_PROBLEM DETAILS_
Return, in their exact form, the lines that lie between the start of the data below and the line containing "ATOM 24 C CA", with both ends included.

_EXERCISE INPUT_
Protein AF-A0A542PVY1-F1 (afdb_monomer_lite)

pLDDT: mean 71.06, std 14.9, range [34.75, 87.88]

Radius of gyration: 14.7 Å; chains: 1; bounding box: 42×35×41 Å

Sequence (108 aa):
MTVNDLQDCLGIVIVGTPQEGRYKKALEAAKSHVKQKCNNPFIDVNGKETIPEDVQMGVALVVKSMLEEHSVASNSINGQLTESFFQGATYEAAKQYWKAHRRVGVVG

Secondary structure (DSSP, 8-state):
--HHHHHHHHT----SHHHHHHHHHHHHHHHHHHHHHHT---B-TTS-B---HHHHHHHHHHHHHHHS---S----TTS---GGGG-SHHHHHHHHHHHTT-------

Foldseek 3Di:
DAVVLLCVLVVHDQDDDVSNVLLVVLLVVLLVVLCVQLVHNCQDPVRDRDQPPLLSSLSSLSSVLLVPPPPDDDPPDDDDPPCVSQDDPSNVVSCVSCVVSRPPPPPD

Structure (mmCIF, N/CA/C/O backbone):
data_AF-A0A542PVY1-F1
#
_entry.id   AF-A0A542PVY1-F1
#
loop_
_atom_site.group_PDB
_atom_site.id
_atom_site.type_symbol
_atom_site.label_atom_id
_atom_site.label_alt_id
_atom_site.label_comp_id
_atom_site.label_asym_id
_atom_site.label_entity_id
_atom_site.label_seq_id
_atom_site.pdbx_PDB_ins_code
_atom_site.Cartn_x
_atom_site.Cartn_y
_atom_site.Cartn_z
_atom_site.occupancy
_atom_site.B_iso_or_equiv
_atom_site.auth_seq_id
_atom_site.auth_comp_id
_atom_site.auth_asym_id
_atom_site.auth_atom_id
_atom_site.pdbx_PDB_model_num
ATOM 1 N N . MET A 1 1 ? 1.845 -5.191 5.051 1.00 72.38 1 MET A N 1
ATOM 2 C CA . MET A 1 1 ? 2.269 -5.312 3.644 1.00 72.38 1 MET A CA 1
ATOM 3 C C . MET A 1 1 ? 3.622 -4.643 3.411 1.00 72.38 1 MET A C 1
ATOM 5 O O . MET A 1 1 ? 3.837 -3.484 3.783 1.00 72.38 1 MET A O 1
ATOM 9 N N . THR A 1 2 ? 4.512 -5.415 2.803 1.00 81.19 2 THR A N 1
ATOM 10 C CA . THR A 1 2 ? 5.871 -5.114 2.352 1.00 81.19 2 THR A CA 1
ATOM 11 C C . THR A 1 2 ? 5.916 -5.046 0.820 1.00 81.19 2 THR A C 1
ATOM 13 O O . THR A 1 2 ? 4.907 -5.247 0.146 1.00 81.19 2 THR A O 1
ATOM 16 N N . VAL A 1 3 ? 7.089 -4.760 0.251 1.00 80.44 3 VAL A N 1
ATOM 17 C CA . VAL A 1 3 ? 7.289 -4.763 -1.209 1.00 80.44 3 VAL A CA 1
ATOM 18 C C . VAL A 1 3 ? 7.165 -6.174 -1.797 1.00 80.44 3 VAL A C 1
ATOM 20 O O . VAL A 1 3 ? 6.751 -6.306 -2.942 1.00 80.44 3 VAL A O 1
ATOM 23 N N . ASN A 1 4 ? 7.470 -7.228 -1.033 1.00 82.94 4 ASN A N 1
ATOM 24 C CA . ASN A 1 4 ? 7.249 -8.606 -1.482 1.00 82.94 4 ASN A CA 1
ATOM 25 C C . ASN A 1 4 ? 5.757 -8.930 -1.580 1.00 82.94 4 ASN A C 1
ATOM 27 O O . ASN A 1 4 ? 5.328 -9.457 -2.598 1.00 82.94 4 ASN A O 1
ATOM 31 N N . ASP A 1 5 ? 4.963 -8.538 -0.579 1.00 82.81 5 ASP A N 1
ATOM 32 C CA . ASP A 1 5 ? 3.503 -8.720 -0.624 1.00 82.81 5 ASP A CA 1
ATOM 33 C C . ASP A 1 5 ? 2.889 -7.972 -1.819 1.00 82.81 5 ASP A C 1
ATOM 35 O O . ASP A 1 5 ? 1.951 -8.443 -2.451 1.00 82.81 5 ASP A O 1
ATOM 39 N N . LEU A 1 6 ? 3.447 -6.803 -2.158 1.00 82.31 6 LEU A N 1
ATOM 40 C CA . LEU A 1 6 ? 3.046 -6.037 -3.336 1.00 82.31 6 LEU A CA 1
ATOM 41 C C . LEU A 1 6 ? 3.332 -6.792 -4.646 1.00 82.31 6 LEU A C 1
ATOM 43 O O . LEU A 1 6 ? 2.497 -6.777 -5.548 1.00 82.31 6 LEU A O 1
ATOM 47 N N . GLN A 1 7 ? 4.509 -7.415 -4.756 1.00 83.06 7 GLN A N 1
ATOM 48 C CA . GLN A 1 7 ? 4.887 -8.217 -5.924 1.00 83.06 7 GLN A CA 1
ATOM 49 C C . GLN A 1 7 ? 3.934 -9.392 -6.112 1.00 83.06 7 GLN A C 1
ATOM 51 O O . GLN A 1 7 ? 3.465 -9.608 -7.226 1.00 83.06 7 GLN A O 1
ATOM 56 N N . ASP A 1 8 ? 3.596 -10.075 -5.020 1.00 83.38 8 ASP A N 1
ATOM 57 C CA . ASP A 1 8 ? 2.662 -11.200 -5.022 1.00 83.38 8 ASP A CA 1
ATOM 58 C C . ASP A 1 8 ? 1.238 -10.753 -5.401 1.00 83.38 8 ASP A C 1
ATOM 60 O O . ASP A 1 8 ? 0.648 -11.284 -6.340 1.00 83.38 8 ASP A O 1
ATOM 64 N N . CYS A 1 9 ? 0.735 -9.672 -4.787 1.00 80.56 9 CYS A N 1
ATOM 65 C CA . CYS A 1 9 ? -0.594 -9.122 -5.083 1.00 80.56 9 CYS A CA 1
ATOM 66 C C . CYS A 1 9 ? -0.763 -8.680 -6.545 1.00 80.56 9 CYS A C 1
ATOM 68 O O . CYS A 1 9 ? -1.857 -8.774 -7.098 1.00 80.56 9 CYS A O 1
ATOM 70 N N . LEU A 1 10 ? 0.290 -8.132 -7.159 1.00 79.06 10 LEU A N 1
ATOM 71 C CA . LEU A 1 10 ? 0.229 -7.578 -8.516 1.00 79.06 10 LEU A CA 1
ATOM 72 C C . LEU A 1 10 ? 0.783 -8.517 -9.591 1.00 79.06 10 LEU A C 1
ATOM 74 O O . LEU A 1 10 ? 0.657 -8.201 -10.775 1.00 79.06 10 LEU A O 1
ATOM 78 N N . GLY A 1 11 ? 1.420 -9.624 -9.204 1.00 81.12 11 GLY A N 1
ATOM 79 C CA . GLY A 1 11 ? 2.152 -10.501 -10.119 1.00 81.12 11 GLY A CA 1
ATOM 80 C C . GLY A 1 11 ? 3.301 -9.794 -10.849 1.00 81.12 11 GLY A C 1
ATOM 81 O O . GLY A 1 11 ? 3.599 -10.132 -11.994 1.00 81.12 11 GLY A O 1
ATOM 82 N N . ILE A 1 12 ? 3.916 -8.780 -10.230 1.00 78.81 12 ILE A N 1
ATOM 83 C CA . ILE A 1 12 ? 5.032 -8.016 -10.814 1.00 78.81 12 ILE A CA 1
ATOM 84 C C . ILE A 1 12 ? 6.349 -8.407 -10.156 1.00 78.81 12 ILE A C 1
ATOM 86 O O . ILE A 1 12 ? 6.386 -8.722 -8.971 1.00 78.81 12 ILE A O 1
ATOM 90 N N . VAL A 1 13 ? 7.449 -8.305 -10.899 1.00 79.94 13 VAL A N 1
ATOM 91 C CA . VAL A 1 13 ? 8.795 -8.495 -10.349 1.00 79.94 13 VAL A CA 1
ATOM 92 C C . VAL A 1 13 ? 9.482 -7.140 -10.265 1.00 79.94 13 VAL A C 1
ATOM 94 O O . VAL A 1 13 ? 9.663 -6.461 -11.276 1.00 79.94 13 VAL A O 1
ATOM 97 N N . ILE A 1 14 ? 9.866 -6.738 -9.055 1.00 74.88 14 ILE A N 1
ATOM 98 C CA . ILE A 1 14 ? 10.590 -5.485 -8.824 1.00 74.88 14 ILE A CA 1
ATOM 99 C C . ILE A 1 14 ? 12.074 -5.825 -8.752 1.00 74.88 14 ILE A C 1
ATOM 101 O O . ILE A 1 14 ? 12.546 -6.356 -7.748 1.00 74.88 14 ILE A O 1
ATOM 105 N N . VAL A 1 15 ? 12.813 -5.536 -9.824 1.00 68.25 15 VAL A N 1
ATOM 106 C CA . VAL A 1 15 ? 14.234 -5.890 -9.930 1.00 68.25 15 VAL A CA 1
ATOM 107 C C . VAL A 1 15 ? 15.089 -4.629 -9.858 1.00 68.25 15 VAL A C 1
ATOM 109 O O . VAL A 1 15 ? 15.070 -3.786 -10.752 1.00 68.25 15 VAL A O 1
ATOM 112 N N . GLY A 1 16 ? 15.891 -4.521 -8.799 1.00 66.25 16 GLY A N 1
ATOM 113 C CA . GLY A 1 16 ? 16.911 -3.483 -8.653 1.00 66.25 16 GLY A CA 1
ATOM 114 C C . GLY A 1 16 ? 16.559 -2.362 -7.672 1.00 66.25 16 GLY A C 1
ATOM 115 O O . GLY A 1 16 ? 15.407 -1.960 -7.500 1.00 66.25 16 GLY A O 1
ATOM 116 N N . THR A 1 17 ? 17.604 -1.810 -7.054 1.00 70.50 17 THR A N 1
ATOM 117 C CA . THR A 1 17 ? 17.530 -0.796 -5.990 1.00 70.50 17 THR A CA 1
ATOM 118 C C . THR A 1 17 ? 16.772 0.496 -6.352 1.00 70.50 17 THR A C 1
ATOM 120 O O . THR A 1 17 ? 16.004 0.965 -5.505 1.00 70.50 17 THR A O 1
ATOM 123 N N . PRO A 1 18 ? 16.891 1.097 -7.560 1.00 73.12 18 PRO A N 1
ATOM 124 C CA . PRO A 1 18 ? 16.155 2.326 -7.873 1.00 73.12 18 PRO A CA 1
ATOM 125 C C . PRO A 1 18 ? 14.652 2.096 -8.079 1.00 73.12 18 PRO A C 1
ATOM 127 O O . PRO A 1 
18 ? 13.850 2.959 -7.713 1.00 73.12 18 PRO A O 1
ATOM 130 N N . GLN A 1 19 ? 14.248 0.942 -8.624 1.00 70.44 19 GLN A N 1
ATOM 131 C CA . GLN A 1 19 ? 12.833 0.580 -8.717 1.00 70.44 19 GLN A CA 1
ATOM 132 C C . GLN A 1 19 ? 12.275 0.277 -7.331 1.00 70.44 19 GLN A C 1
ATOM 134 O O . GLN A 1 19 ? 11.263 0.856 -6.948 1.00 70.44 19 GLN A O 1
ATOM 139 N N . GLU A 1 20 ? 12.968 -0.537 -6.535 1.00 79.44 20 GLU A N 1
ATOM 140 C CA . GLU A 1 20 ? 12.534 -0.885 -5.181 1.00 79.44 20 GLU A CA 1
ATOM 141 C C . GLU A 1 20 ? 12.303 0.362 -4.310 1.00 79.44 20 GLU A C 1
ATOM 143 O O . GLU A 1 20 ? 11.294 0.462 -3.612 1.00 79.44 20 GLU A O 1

_ANSWER AREA_
Protein AF-A0A542PVY1-F1 (afdb_monomer_lite)

pLDDT: mean 71.06, std 14.9, range [34.75, 87.88]

Radius of gyration: 14.7 Å; chains: 1; bounding box: 42×35×41 Å

Sequence (108 aa):
MTVNDLQDCLGIVIVGTPQEGRYKKALEAAKSHVKQKCNNPFIDVNGKETIPEDVQMGVALVVKSMLEEHSVASNSINGQLTESFFQGATYEAAKQYWKAHRRVGVVG

Secondary structure (DSSP, 8-state):
--HHHHHHHHT----SHHHHHHHHHHHHHHHHHHHHHHT---B-TTS-B---HHHHHHHHHHHHHHHS---S----TTS---GGGG-SHHHHHHHHHHHTT-------

Foldseek 3Di:
DAVVLLCVLVVHDQDDDVSNVLLVVLLVVLLVVLCVQLVHNCQDPVRDRDQPPLLSSLSSLSSVLLVPPPPDDDPPDDDDPPCVSQDDPSNVVSCVSCVVSRPPPPPD

Structure (mmCIF, N/CA/C/O backbone):
data_AF-A0A542PVY1-F1
#
_entry.id   AF-A0A542PVY1-F1
#
loop_
_atom_site.group_PDB
_atom_site.id
_atom_site.type_symbol
_atom_site.label_atom_id
_atom_site.label_alt_id
_atom_site.label_comp_id
_atom_site.label_asym_id
_atom_site.label_entity_id
_atom_site.label_seq_id
_atom_site.pdbx_PDB_ins_code
_atom_site.Cartn_x
_atom_site.Cartn_y
_atom_site.Cartn_z
_atom_site.occupancy
_atom_site.B_iso_or_equiv
_atom_site.auth_seq_id
_atom_site.auth_comp_id
_atom_site.auth_asym_id
_atom_site.auth_atom_id
_atom_site.pdbx_PDB_model_num
ATOM 1 N N . MET A 1 1 ? 1.845 -5.191 5.051 1.00 72.38 1 MET A N 1
ATOM 2 C CA . MET A 1 1 ? 2.269 -5.312 3.644 1.00 72.38 1 MET A CA 1
ATOM 3 C C . MET A 1 1 ? 3.622 -4.643 3.411 1.00 72.38 1 MET A C 1
ATOM 5 O O . MET A 1 1 ? 3.837 -3.484 3.783 1.00 72.38 1 MET A O 1
ATOM 9 N N . THR A 1 2 ? 4.512 -5.415 2.803 1.00 81.19 2 THR A N 1
ATOM 10 C CA . THR A 1 2 ? 5.871 -5.114 2.352 1.00 81.19 2 THR A CA 1
ATOM 11 C C . THR A 1 2 ? 5.916 -5.046 0.820 1.00 81.19 2 THR A C 1
ATOM 13 O O . THR A 1 2 ? 4.907 -5.247 0.146 1.00 81.19 2 THR A O 1
ATOM 16 N N . VAL A 1 3 ? 7.089 -4.760 0.251 1.00 80.44 3 VAL A N 1
ATOM 17 C CA . VAL A 1 3 ? 7.289 -4.763 -1.209 1.00 80.44 3 VAL A CA 1
ATOM 18 C C . VAL A 1 3 ? 7.165 -6.174 -1.797 1.00 80.44 3 VAL A C 1
ATOM 20 O O . VAL A 1 3 ? 6.751 -6.306 -2.942 1.00 80.44 3 VAL A O 1
ATOM 23 N N . ASN A 1 4 ? 7.470 -7.228 -1.033 1.00 82.94 4 ASN A N 1
ATOM 24 C CA . ASN A 1 4 ? 7.249 -8.606 -1.482 1.00 82.94 4 ASN A CA 1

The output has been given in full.